Prepare For Migration

As you can see, creating users only takes a minute or two, so creating a handful of accounts during a trial is no big deal. But when the time comes to start bringing dozens or hundreds of accounts over, you’re going to want a more automated approach. In the Users / Overview subtab, you’ll find an “Import users from a file” link under Actions. The file in question must be in CSV format. There’s no need to reinvent the wheel here. Simply download Microsoft’s offered .csv file template or file (or both) and follow the example shown.

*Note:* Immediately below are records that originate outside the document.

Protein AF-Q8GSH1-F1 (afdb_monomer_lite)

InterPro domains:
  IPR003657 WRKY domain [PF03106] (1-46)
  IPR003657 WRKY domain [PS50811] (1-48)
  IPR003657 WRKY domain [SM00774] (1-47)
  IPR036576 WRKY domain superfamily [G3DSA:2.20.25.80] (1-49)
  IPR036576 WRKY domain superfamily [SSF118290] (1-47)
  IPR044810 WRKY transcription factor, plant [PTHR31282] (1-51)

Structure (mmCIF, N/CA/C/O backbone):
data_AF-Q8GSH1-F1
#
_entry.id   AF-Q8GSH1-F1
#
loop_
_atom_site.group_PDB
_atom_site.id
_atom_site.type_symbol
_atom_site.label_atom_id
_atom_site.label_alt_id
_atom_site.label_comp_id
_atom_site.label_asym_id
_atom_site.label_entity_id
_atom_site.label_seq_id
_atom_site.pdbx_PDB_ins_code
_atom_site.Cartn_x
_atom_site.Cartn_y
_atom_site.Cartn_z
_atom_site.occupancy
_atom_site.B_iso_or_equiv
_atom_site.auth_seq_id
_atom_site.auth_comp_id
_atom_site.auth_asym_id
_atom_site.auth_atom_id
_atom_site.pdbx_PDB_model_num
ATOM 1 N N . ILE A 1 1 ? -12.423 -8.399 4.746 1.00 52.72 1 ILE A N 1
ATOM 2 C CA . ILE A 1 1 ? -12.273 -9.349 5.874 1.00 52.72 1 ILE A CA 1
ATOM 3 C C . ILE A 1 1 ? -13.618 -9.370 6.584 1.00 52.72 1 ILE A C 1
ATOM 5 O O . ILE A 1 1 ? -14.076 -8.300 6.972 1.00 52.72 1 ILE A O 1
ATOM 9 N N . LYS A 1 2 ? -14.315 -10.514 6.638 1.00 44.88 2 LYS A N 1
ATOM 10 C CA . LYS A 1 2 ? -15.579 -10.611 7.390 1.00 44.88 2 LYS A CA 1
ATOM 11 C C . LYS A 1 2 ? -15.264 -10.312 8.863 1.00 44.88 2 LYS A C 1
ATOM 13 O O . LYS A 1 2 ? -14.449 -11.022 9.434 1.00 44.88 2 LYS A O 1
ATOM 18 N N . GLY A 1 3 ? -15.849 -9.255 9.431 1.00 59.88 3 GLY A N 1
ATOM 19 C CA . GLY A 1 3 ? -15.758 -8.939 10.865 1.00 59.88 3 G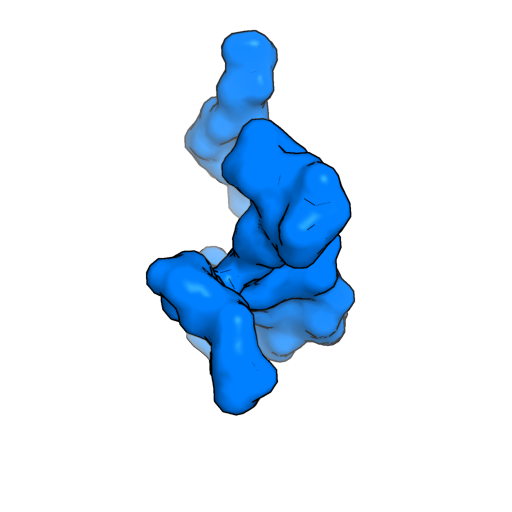LY A CA 1
ATOM 20 C C . GLY A 1 3 ? -14.991 -7.670 11.260 1.00 59.88 3 GLY A C 1
ATOM 21 O O . GLY A 1 3 ? -15.103 -7.273 12.411 1.00 59.88 3 GLY A O 1
ATOM 22 N N . SER A 1 4 ? -14.267 -6.994 10.356 1.00 58.03 4 SER A N 1
ATOM 23 C CA . SER A 1 4 ? -13.636 -5.709 10.713 1.00 58.03 4 SER A CA 1
ATOM 24 C C . SER A 1 4 ? -14.590 -4.534 10.445 1.00 58.03 4 SER A C 1
ATOM 26 O O . SER A 1 4 ? -15.034 -4.391 9.302 1.00 58.03 4 SER A O 1
ATOM 28 N N . PRO A 1 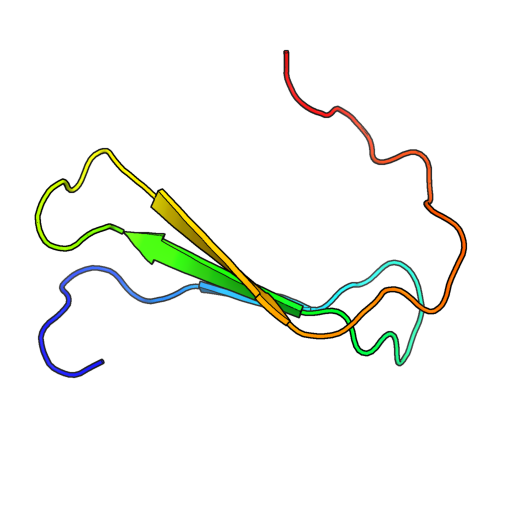5 ? -14.882 -3.667 11.437 1.00 70.69 5 PRO A N 1
ATOM 29 C CA . PRO A 1 5 ? -15.664 -2.442 11.237 1.00 70.69 5 PRO A CA 1
ATOM 30 C C . PRO A 1 5 ? -14.916 -1.393 10.398 1.00 70.69 5 PRO A C 1
ATOM 32 O O . PRO A 1 5 ? -15.502 -0.401 9.970 1.00 70.69 5 PRO A O 1
ATOM 35 N N . HIS A 1 6 ? -13.623 -1.610 10.142 1.00 69.06 6 HIS A N 1
ATOM 36 C CA . HIS A 1 6 ? -12.768 -0.696 9.400 1.00 69.06 6 HIS A CA 1
ATOM 37 C C . HIS A 1 6 ? -12.394 -1.306 8.043 1.00 69.06 6 HIS A C 1
ATOM 39 O O . HIS A 1 6 ? -11.751 -2.362 8.002 1.00 69.06 6 HIS A O 1
ATOM 45 N N . PRO A 1 7 ? -12.771 -0.676 6.916 1.00 79.94 7 PRO A N 1
ATOM 46 C CA . PRO A 1 7 ? -12.403 -1.177 5.600 1.00 79.94 7 PRO A CA 1
ATOM 47 C C . PRO A 1 7 ? -10.881 -1.112 5.407 1.00 79.94 7 PRO A C 1
ATOM 49 O O . PRO A 1 7 ? -10.242 -0.113 5.731 1.00 79.94 7 PRO A O 1
ATOM 52 N N . ARG A 1 8 ? -10.297 -2.181 4.855 1.00 88.69 8 ARG A N 1
ATOM 53 C CA . ARG A 1 8 ? -8.878 -2.224 4.467 1.00 88.69 8 ARG A CA 1
ATOM 54 C C . ARG A 1 8 ? -8.675 -1.365 3.214 1.00 88.69 8 ARG A C 1
ATOM 56 O O . ARG A 1 8 ? -9.321 -1.608 2.194 1.00 88.69 8 ARG A O 1
ATOM 63 N N . GLY A 1 9 ? -7.781 -0.382 3.288 1.00 92.06 9 GLY A N 1
ATOM 64 C CA . GLY A 1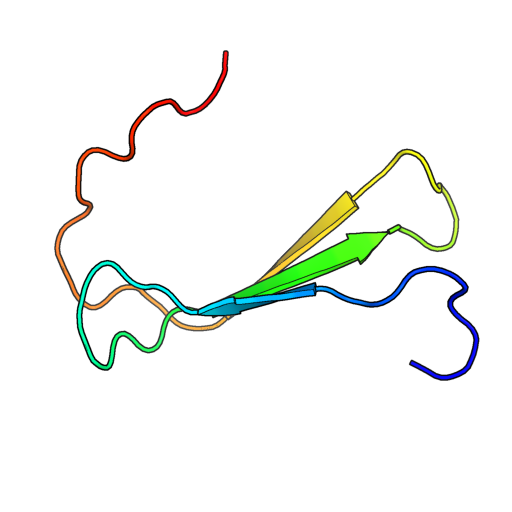 9 ? -7.395 0.465 2.159 1.00 92.06 9 GLY A CA 1
ATOM 65 C C . GLY A 1 9 ? -6.300 -0.198 1.327 1.00 92.06 9 GLY A C 1
ATOM 66 O O . GLY A 1 9 ? -5.329 -0.695 1.885 1.00 92.06 9 GLY A O 1
ATOM 67 N N . TYR A 1 10 ? -6.431 -0.195 0.002 1.00 94.44 10 TYR A N 1
ATOM 68 C CA . TYR A 1 10 ? -5.431 -0.745 -0.918 1.00 94.44 10 TYR A CA 1
ATOM 69 C C . TYR A 1 10 ? -4.881 0.363 -1.810 1.00 94.44 10 TYR A C 1
ATOM 71 O O . TYR A 1 10 ? -5.641 1.108 -2.426 1.00 94.44 10 TYR A O 1
ATOM 79 N N . TYR A 1 11 ? -3.559 0.445 -1.915 1.00 95.00 11 TYR A N 1
ATOM 80 C CA . TYR A 1 11 ? -2.857 1.495 -2.639 1.00 95.00 11 TYR A CA 1
ATOM 81 C C . TYR A 1 11 ? -1.851 0.876 -3.602 1.00 95.00 11 TYR A C 1
ATOM 83 O O . TYR A 1 11 ? -1.123 -0.060 -3.266 1.00 95.00 11 TYR A O 1
ATOM 91 N N . LYS A 1 12 ? -1.799 1.421 -4.815 1.00 94.88 12 LYS A N 1
ATOM 92 C CA . LYS A 1 12 ? -0.805 1.069 -5.832 1.00 94.88 12 LYS A CA 1
ATOM 93 C C . LYS A 1 12 ? 0.166 2.229 -5.986 1.00 94.88 12 LYS A C 1
ATOM 95 O O . LYS A 1 12 ? -0.239 3.384 -5.857 1.00 94.88 12 LYS A O 1
ATOM 100 N N . CYS A 1 13 ? 1.427 1.929 -6.274 1.00 93.94 13 CYS A N 1
ATOM 101 C CA . CYS A 1 13 ? 2.377 2.966 -6.643 1.00 93.94 13 CYS A CA 1
ATOM 102 C C . CYS A 1 13 ? 1.900 3.703 -7.909 1.00 93.94 13 CYS A C 1
ATOM 104 O O . CYS A 1 13 ? 1.518 3.073 -8.895 1.00 93.94 13 CYS A O 1
ATOM 106 N N . SER A 1 14 ? 1.919 5.037 -7.871 1.00 92.75 14 SER A N 1
ATOM 107 C CA . SER A 1 14 ? 1.558 5.911 -8.996 1.00 92.75 14 SER A CA 1
ATOM 108 C C . SER A 1 14 ? 2.767 6.571 -9.666 1.00 92.75 14 SER A C 1
ATOM 110 O O . SER A 1 14 ? 2.605 7.211 -10.701 1.00 92.75 14 SER A O 1
ATOM 112 N N . SER A 1 15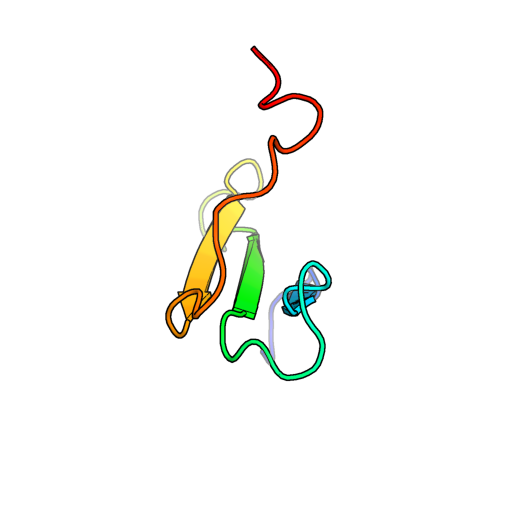 ? 3.974 6.403 -9.113 1.00 91.00 15 SER A N 1
ATOM 113 C CA . SER A 1 15 ? 5.203 7.052 -9.593 1.00 91.00 15 SER A CA 1
ATOM 114 C C . SER A 1 15 ? 5.621 6.608 -10.994 1.00 91.00 15 SER A C 1
ATOM 116 O O . SER A 1 15 ? 6.193 7.391 -11.743 1.00 91.00 15 SER A O 1
ATOM 118 N N . MET A 1 16 ? 5.339 5.356 -11.357 1.00 92.44 16 MET A N 1
ATOM 119 C CA . MET A 1 16 ? 5.578 4.828 -12.696 1.00 92.44 16 MET A CA 1
ATOM 120 C C . MET A 1 16 ? 4.437 3.897 -13.092 1.00 92.44 16 MET A C 1
ATOM 122 O O . MET A 1 16 ? 4.006 3.042 -12.311 1.00 92.44 16 MET A O 1
ATOM 126 N N . ARG A 1 17 ? 3.961 4.035 -14.332 1.00 92.69 17 ARG A N 1
ATOM 127 C CA . ARG A 1 17 ? 2.957 3.129 -14.895 1.00 92.69 17 ARG A CA 1
ATOM 128 C C . ARG A 1 17 ? 3.495 1.696 -14.867 1.00 92.69 17 ARG A C 1
ATOM 130 O O . ARG A 1 17 ? 4.565 1.427 -15.396 1.00 92.69 17 ARG A O 1
ATOM 137 N N . GLY A 1 18 ? 2.726 0.782 -14.283 1.00 94.06 18 GLY A N 1
ATOM 138 C CA . GLY A 1 18 ? 3.095 -0.633 -14.215 1.00 94.06 18 GLY A CA 1
ATOM 139 C C . GLY A 1 18 ? 4.078 -0.990 -13.097 1.00 94.06 18 GLY A C 1
ATOM 140 O O . GLY A 1 18 ? 4.529 -2.129 -13.055 1.00 94.06 18 GLY A O 1
ATOM 141 N N . CYS A 1 19 ? 4.389 -0.069 -12.178 1.00 95.94 19 CYS A N 1
ATOM 142 C CA . CYS A 1 19 ? 5.151 -0.411 -10.978 1.00 95.94 19 CYS A CA 1
ATOM 143 C C . CYS A 1 19 ? 4.433 -1.522 -10.182 1.00 95.94 19 CYS A C 1
ATOM 145 O O . CYS A 1 19 ? 3.232 -1.387 -9.906 1.00 95.94 19 CYS A O 1
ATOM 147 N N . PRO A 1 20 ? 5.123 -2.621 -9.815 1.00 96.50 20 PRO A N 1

Another option for provisioning large user groups into BPOS is through any of several migration tools. As we mentioned in a prior BPOS article, there are plenty of third-party tools and partners ready to help with migration from outside platforms, such as Lotus Notes or Groupwise. If your company is using on-premise Exchange, you have three tools all set to launch from the AdministrationCenter’s Migration tab: e-mail coexistence, directory synchronization, and mailbox content migration. E-mail co-existence has on-premise Exchange Server and Exchange Online running in tandem so that some users will have their data hosted locally while others are in the cloud. Directory synchronization copies all email-enabled user accounts to Microsoft’s Online Services directory as well as synchronizing your local Global Address List with Exchange Online. Mailbox migration completes the setup BPOS trifecta by transferring users’ email (Exchange Server or POP3/IMAP4) contents to their Exchange Online accounts.

Many businesses starting out with BPOS will want to co-locate their messaging, keeping data resident both on-premise and in the cloud until ready to commit to an online-only model. One-way Active Directory synchronization is a relatively easy way to start this process, and from there it’s a quick step to download the Microsoft Online Services Migration Tools (in either 32- and 64-bit versions). Be sure to look into the Windows PowerShell cmdlets embedded in the Migration Console which can help to more efficiently script transfers.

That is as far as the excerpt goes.